According to HMRC, they will accept home working arrangements where:
- There are arrangements between the employer and the employee
- And the employee works at home regularly under these arrangements
The arrangements do not need to be in writing, although they usually will be. Employers do not need to apply them to all employees.
Allowances do not apply where an employee works at home informally and not by arrangement of the employer. So, if one of your employees takes work home in the evenings they cannot request payments.
HMRC says the exemption “applies where an employee works at home by arrangement with the employer instead of working on the employer’s premises”.
They accept that the condition of ‘regular’ homeworking is met if working from home is frequent or follows a pattern. The fact days spent at home may vary week from week is not a bar to claiming the exemption.
What are reasonable household expenses?
Working from home leads to additional costs, such as heating, lighting the work area and the increased use of water if your water is metered. There may also be extra charges for internet access, home contents insurance or business telephone calls.
If working at home leads to a liability for business rates the additional costs that are incurred can be included.
HMRC says, “Additional household costs must be reasonable and must be incurred in carrying out the duties. This excludes costs that would be the same whether or not the employee works at home.”
So, rent, council tax and mortgage payments will not be included, for example. It also excludes expenses “that put the employee into a position to work at home”. That means the employee cannot claim for making alterations at home to provide a home office or for any furniture or office equipment.
The new rate
Since 6th April, employers can pay £6 per week without supporting evidence of the costs the employee has incurred. These payments can be made without supporting evidence of the costs incurred.
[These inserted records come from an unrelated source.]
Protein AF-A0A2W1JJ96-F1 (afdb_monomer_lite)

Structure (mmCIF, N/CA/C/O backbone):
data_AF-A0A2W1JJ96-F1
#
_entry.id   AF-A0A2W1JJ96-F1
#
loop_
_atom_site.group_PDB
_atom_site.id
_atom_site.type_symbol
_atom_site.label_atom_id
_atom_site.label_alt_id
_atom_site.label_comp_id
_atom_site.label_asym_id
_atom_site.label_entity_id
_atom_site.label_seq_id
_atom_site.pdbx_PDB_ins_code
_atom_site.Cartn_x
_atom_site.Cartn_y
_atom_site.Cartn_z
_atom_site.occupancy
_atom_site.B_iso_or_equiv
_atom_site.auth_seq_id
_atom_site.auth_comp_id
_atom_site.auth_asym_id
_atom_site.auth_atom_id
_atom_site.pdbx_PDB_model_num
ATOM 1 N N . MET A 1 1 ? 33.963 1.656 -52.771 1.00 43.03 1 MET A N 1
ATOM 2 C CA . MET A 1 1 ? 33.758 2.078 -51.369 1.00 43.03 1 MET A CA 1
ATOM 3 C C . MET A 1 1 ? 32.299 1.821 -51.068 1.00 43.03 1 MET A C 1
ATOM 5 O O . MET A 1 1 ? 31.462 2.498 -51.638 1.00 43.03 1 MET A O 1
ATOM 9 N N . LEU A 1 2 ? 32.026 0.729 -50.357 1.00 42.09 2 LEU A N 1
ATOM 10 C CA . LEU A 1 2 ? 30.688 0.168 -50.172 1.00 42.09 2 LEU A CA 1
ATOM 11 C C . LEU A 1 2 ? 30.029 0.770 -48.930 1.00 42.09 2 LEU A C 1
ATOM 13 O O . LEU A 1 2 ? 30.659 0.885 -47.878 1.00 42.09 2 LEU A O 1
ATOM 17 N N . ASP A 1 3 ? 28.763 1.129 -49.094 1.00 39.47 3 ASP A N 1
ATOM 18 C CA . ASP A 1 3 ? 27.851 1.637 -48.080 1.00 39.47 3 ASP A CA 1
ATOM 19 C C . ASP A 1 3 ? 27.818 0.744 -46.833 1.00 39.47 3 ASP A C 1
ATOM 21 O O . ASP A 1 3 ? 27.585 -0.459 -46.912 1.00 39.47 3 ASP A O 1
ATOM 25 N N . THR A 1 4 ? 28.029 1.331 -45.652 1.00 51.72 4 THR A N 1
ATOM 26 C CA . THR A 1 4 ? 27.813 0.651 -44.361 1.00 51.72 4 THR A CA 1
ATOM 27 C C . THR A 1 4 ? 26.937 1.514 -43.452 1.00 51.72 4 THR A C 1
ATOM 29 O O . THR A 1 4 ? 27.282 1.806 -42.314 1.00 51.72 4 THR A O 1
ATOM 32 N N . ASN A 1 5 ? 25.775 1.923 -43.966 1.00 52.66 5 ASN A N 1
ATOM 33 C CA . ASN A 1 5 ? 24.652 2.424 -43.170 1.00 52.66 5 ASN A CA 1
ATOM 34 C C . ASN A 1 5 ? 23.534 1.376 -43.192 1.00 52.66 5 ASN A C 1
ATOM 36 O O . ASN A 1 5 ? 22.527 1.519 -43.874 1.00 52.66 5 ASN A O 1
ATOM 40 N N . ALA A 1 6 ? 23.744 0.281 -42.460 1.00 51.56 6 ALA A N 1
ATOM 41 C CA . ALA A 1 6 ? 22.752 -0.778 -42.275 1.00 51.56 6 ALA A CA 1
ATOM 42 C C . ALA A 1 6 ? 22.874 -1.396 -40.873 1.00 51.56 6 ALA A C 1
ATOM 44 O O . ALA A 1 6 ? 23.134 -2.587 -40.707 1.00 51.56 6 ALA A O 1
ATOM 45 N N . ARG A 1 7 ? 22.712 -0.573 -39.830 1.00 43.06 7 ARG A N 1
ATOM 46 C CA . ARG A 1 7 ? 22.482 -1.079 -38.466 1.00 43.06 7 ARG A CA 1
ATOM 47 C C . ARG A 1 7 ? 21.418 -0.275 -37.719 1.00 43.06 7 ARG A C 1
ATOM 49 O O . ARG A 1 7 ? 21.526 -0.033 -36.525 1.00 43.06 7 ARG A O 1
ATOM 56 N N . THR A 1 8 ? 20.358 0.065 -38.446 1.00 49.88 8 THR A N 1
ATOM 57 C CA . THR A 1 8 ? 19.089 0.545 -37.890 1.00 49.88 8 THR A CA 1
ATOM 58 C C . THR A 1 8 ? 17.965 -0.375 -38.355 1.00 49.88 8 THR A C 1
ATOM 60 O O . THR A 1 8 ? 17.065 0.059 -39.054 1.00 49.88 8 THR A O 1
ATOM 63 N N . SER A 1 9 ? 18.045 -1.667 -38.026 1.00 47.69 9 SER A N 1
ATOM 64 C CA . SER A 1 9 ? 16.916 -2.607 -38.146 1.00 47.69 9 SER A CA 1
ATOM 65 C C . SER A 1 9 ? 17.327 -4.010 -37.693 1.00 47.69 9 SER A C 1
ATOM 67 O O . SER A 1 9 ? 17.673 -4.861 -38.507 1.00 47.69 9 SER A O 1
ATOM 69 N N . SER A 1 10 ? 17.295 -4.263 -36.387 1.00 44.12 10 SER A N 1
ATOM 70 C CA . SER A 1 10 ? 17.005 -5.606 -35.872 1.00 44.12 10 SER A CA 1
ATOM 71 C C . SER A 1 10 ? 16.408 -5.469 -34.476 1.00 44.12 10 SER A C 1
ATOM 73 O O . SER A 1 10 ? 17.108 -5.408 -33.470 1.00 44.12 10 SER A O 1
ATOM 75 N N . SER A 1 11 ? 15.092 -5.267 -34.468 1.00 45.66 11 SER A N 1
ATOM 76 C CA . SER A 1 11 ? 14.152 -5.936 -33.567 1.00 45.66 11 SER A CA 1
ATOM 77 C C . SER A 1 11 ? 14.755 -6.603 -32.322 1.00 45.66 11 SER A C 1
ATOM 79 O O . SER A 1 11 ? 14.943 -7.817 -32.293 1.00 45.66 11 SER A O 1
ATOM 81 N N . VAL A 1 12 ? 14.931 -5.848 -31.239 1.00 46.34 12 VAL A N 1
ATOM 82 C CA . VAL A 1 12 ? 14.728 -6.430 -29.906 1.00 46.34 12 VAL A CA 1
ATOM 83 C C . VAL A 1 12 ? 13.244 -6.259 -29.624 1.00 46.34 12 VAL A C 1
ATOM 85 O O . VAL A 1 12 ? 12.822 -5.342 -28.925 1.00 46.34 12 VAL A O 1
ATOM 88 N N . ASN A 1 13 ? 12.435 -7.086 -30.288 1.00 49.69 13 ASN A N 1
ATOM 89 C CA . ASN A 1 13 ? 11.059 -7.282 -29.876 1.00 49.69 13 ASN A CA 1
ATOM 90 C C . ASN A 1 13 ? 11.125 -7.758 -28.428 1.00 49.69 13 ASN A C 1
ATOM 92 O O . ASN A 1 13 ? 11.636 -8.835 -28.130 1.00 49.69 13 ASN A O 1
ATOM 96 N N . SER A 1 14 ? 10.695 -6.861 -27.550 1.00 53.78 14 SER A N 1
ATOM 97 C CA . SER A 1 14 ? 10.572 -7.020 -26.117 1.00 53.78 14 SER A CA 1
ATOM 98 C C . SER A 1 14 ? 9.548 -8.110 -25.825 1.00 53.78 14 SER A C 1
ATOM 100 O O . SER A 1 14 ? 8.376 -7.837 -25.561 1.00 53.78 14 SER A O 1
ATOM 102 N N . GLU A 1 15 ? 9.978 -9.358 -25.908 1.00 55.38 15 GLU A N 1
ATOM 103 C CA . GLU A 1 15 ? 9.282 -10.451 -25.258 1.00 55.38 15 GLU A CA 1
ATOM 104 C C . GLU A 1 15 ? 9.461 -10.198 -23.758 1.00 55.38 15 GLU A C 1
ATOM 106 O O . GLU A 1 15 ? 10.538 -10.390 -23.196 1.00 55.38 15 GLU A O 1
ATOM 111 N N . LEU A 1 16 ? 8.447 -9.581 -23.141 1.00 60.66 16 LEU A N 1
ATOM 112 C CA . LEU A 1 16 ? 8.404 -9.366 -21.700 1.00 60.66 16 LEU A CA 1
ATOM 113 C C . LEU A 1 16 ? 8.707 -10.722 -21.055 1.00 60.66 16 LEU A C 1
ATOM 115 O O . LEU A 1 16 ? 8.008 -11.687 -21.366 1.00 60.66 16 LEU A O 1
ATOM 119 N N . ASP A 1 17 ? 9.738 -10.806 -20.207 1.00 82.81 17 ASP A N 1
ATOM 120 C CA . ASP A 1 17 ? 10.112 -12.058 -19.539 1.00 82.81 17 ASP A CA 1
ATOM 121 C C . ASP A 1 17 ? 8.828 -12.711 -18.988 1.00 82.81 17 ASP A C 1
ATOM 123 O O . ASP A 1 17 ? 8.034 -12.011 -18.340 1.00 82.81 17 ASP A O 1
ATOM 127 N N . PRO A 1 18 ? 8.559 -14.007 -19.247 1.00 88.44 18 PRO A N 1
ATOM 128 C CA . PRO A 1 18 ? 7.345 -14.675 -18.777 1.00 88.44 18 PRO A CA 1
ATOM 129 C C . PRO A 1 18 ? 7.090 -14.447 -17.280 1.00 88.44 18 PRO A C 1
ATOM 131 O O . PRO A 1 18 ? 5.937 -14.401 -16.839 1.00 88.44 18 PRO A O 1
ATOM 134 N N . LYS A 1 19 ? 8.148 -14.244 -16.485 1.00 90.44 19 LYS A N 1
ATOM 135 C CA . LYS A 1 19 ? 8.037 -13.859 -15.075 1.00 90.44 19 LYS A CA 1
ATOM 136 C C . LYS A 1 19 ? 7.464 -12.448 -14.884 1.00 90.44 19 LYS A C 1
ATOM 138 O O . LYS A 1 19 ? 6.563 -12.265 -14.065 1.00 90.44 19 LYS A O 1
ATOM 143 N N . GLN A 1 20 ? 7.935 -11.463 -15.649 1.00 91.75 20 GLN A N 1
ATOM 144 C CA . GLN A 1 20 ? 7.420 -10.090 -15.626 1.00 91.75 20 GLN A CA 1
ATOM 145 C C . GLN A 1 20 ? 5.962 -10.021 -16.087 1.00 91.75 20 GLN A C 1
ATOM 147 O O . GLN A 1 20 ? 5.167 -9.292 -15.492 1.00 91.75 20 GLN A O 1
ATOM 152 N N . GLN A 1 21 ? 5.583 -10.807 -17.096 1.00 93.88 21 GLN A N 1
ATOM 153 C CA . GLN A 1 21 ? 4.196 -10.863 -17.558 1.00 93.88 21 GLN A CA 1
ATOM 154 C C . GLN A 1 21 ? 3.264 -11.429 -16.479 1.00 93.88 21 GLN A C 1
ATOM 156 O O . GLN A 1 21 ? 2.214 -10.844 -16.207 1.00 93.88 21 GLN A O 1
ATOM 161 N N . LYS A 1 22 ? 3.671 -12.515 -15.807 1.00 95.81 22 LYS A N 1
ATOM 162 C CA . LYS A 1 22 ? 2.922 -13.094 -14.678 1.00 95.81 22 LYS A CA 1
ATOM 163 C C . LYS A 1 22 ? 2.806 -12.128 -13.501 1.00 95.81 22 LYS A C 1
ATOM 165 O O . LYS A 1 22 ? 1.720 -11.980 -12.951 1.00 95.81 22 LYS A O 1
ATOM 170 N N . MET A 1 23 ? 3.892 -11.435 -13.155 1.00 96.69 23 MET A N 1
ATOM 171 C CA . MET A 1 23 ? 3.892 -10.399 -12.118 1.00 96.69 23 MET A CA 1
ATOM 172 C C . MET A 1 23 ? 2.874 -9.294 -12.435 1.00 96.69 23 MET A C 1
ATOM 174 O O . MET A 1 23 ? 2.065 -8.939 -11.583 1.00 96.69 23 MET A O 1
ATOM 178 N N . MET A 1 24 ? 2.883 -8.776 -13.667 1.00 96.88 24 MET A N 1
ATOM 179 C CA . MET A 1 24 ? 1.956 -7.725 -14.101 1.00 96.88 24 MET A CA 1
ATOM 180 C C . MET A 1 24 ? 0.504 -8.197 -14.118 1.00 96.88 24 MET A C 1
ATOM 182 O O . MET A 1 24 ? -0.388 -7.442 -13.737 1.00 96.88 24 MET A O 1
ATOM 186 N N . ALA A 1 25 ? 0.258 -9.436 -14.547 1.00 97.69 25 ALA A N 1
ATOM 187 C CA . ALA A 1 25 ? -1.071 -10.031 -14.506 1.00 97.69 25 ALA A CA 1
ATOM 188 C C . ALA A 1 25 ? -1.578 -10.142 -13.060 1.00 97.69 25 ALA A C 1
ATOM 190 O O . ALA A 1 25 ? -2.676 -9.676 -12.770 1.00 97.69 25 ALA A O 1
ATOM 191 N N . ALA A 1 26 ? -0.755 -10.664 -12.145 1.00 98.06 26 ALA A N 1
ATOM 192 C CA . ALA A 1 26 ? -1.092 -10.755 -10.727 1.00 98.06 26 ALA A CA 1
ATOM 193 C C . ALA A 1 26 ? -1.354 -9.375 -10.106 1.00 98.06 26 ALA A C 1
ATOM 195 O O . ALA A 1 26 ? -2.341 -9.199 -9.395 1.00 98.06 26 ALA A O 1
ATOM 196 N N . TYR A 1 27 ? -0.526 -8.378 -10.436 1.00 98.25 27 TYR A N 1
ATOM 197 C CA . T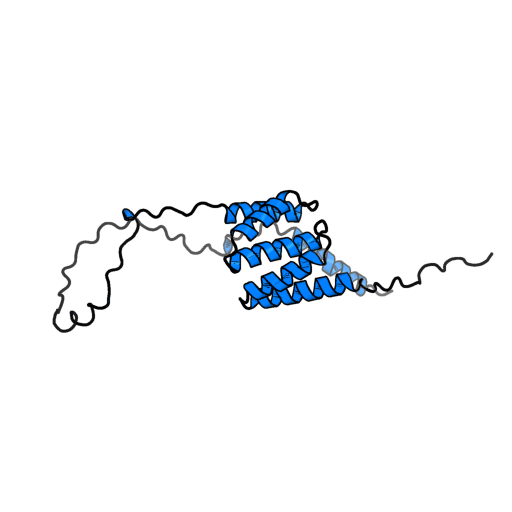YR A 1 27 ? -0.701 -7.010 -9.953 1.00 98.25 27 TYR A CA 1
ATOM 198 C C . TYR A 1 27 ? -2.037 -6.406 -10.403 1.00 98.25 27 TYR A C 1
ATOM 200 O O . TYR A 1 27 ? -2.786 -5.885 -9.578 1.00 98.25 27 TYR A O 1
ATOM 208 N N . ARG A 1 28 ? -2.376 -6.536 -11.693 1.00 98.25 28 ARG A N 1
ATOM 209 C CA . ARG A 1 28 ? -3.647 -6.041 -12.251 1.00 98.25 28 ARG A CA 1
ATOM 210 C C . ARG A 1 28 ? -4.859 -6.741 -11.642 1.00 98.25 28 ARG A C 1
ATOM 212 O O . ARG A 1 28 ? -5.833 -6.073 -11.304 1.00 98.25 28 ARG A O 1
ATOM 219 N N . THR A 1 29 ? -4.796 -8.062 -11.476 1.00 98.56 29 THR A N 1
ATOM 220 C CA . THR A 1 29 ? -5.862 -8.826 -10.812 1.00 98.56 29 THR A CA 1
ATOM 221 C C . THR A 1 29 ? -6.043 -8.356 -9.371 1.00 98.56 29 THR A C 1
ATOM 223 O O . THR A 1 29 ? -7.165 -8.062 -8.967 1.00 98.56 29 THR A O 1
ATOM 226 N N . GLY A 1 30 ? -4.945 -8.203 -8.625 1.00 98.56 30 GLY A N 1
ATOM 227 C CA . GLY A 1 30 ? -4.966 -7.693 -7.256 1.00 98.56 30 GLY A CA 1
ATOM 228 C C . GLY A 1 30 ? -5.584 -6.298 -7.146 1.00 98.56 30 GLY A C 1
ATOM 229 O O . GLY A 1 30 ? -6.438 -6.084 -6.290 1.00 98.56 30 GLY A O 1
ATOM 230 N N . GLN A 1 31 ? -5.234 -5.370 -8.045 1.00 98.56 31 GLN A N 1
ATOM 231 C CA . GLN A 1 31 ? -5.855 -4.040 -8.071 1.00 98.56 31 GLN A CA 1
ATOM 232 C C . GLN A 1 31 ? -7.355 -4.095 -8.377 1.00 98.56 31 GLN A C 1
ATOM 234 O O . GLN A 1 31 ? -8.137 -3.463 -7.674 1.00 98.56 31 GLN A O 1
ATOM 239 N N . SER A 1 32 ? -7.780 -4.902 -9.353 1.00 98.62 32 SER A N 1
ATOM 240 C CA . SER A 1 32 ? -9.207 -5.027 -9.676 1.00 98.62 32 SER A CA 1
ATOM 241 C C . SER A 1 32 ? -10.026 -5.613 -8.519 1.00 98.62 32 SER A C 1
ATOM 243 O O . SER A 1 32 ? -11.158 -5.190 -8.290 1.00 98.62 32 SER A O 1
ATOM 245 N N . LEU A 1 33 ? -9.471 -6.573 -7.772 1.00 98.69 33 LEU A N 1
ATOM 246 C CA . LEU A 1 33 ? -10.111 -7.126 -6.573 1.00 98.69 33 LEU A CA 1
ATOM 247 C C . LEU A 1 33 ? -10.187 -6.091 -5.447 1.00 98.69 33 LEU A C 1
ATOM 249 O O . LEU A 1 33 ? -11.234 -5.952 -4.812 1.00 98.69 33 LEU A O 1
ATOM 253 N N . PHE A 1 34 ? -9.110 -5.328 -5.247 1.00 98.50 34 PHE A N 1
ATOM 254 C CA . PHE A 1 34 ? -9.060 -4.249 -4.264 1.00 98.50 34 PHE A CA 1
ATOM 255 C C . PHE A 1 34 ? -10.145 -3.197 -4.537 1.00 98.50 34 PHE A C 1
ATOM 257 O O . PHE A 1 34 ? -10.899 -2.843 -3.634 1.00 98.50 34 PHE A O 1
ATOM 264 N N . GLU A 1 35 ? -10.295 -2.764 -5.791 1.00 98.00 35 GLU A N 1
ATOM 265 C CA . GLU A 1 35 ? -11.333 -1.808 -6.214 1.00 98.00 35 GLU A CA 1
ATOM 266 C C . GLU A 1 35 ? -12.764 -2.323 -5.989 1.00 98.00 35 GLU A C 1
ATOM 268 O O . GLU A 1 35 ? -13.693 -1.533 -5.829 1.00 98.00 35 GLU A O 1
ATOM 273 N N . ARG A 1 36 ? -12.955 -3.647 -5.946 1.00 98.25 36 ARG A N 1
ATOM 274 C CA . ARG A 1 36 ? -14.245 -4.300 -5.663 1.00 98.25 36 ARG A CA 1
ATOM 275 C C . ARG A 1 36 ? -14.490 -4.541 -4.172 1.00 98.25 36 ARG A C 1
ATOM 277 O O . ARG A 1 36 ? -15.506 -5.136 -3.821 1.00 98.25 36 ARG A O 1
ATOM 284 N N . GLY A 1 37 ? -13.568 -4.132 -3.301 1.00 98.00 37 GLY A N 1
ATOM 285 C CA . GLY A 1 37 ? -13.650 -4.359 -1.858 1.00 98.00 37 GLY A CA 1
ATOM 286 C C . GLY A 1 37 ? -13.273 -5.776 -1.410 1.00 98.00 37 GLY A C 1
ATOM 287 O O . GLY A 1 37 ? -13.443 -6.113 -0.240 1.00 98.00 37 GLY A O 1
ATOM 288 N N . GLN A 1 38 ? -12.757 -6.619 -2.311 1.00 98.56 38 GLN A N 1
ATOM 289 C CA . GLN A 1 38 ? -12.310 -7.985 -2.004 1.00 98.56 38 GLN A CA 1
ATOM 290 C C . GLN A 1 38 ? -10.869 -7.951 -1.481 1.00 98.56 38 GLN A C 1
ATOM 292 O O . GLN A 1 38 ? -9.921 -8.367 -2.150 1.00 98.56 38 GLN A O 1
ATOM 297 N N . TYR A 1 39 ? -10.684 -7.346 -0.304 1.00 98.50 39 TYR A N 1
ATOM 298 C CA . TYR A 1 39 ? -9.358 -6.965 0.188 1.00 98.50 39 TYR A CA 1
ATOM 299 C C . TYR A 1 39 ? -8.464 -8.159 0.526 1.00 98.50 39 TYR A C 1
ATOM 301 O O . TYR A 1 39 ? -7.260 -8.101 0.283 1.00 98.50 39 TYR A O 1
ATOM 309 N N . ARG A 1 40 ? -9.026 -9.260 1.038 1.00 98.19 40 ARG A N 1
ATOM 310 C CA . ARG A 1 40 ? -8.231 -10.437 1.412 1.00 98.19 40 ARG A CA 1
ATOM 311 C C . ARG A 1 40 ? -7.668 -11.142 0.177 1.00 98.19 40 ARG A C 1
ATOM 313 O O . ARG A 1 40 ? -6.477 -11.431 0.123 1.00 98.19 40 ARG A O 1
ATOM 320 N N . GLU A 1 41 ? -8.495 -11.328 -0.844 1.00 98.44 41 GLU A N 1
ATOM 321 C CA . GLU A 1 41 ? -8.091 -11.876 -2.139 1.00 98.44 41 GLU A CA 1
ATOM 322 C C . GLU A 1 41 ? -7.118 -10.928 -2.859 1.00 98.44 41 GLU A C 1
ATOM 324 O O . GLU A 1 41 ? -6.153 -11.371 -3.486 1.00 98.44 41 GLU A O 1
ATOM 329 N N . ALA A 1 42 ? -7.321 -9.612 -2.741 1.00 98.62 42 ALA A N 1
ATOM 330 C CA . ALA A 1 42 ? -6.386 -8.628 -3.276 1.00 98.62 42 ALA A CA 1
ATOM 331 C C . ALA A 1 42 ? -4.991 -8.756 -2.643 1.00 98.62 42 ALA A C 1
ATOM 333 O O . ALA A 1 42 ? -3.997 -8.743 -3.370 1.00 98.62 42 ALA A O 1
ATOM 334 N N . VAL A 1 43 ? -4.899 -8.933 -1.319 1.00 98.69 43 VAL A N 1
ATOM 335 C CA . VAL A 1 43 ? -3.628 -9.184 -0.614 1.00 98.69 43 VAL A CA 1
ATOM 336 C C . VAL A 1 43 ? -2.930 -10.436 -1.157 1.00 98.69 43 VAL A C 1
ATOM 338 O O . VAL A 1 43 ? -1.724 -10.406 -1.420 1.00 98.69 43 VAL A O 1
ATOM 341 N N . GLU A 1 44 ? -3.663 -11.524 -1.396 1.00 98.56 44 GLU A N 1
ATOM 342 C CA . GLU A 1 44 ? -3.097 -12.757 -1.960 1.00 98.56 44 GLU A CA 1
ATOM 343 C C . GLU A 1 44 ? -2.488 -12.529 -3.353 1.00 98.56 44 GLU A C 1
ATOM 345 O O . GLU A 1 44 ? -1.360 -12.949 -3.618 1.00 98.56 44 GLU A O 1
ATOM 350 N N . TRP A 1 45 ? -3.185 -11.823 -4.244 1.00 98.56 45 TRP A N 1
ATOM 351 C CA . TRP A 1 45 ? -2.671 -11.540 -5.589 1.00 98.56 45 TRP A CA 1
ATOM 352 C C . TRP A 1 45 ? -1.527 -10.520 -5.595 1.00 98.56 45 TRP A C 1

If employers pay more than that amount, the exemption is still available. But they must provide supporting evidence that the payment is wholly in respect of additional household expenses incurred by the employee in carrying out their duties at home.
Those employers who want to pay more than the guideline rate per week tax-free should agree on a scale rate in advance with HMRC. If they do not, records need to be kept of the costs that are incurred by each employee.
HMRC has issued guidance for those employees working from home and the tax relief they can claim on their website.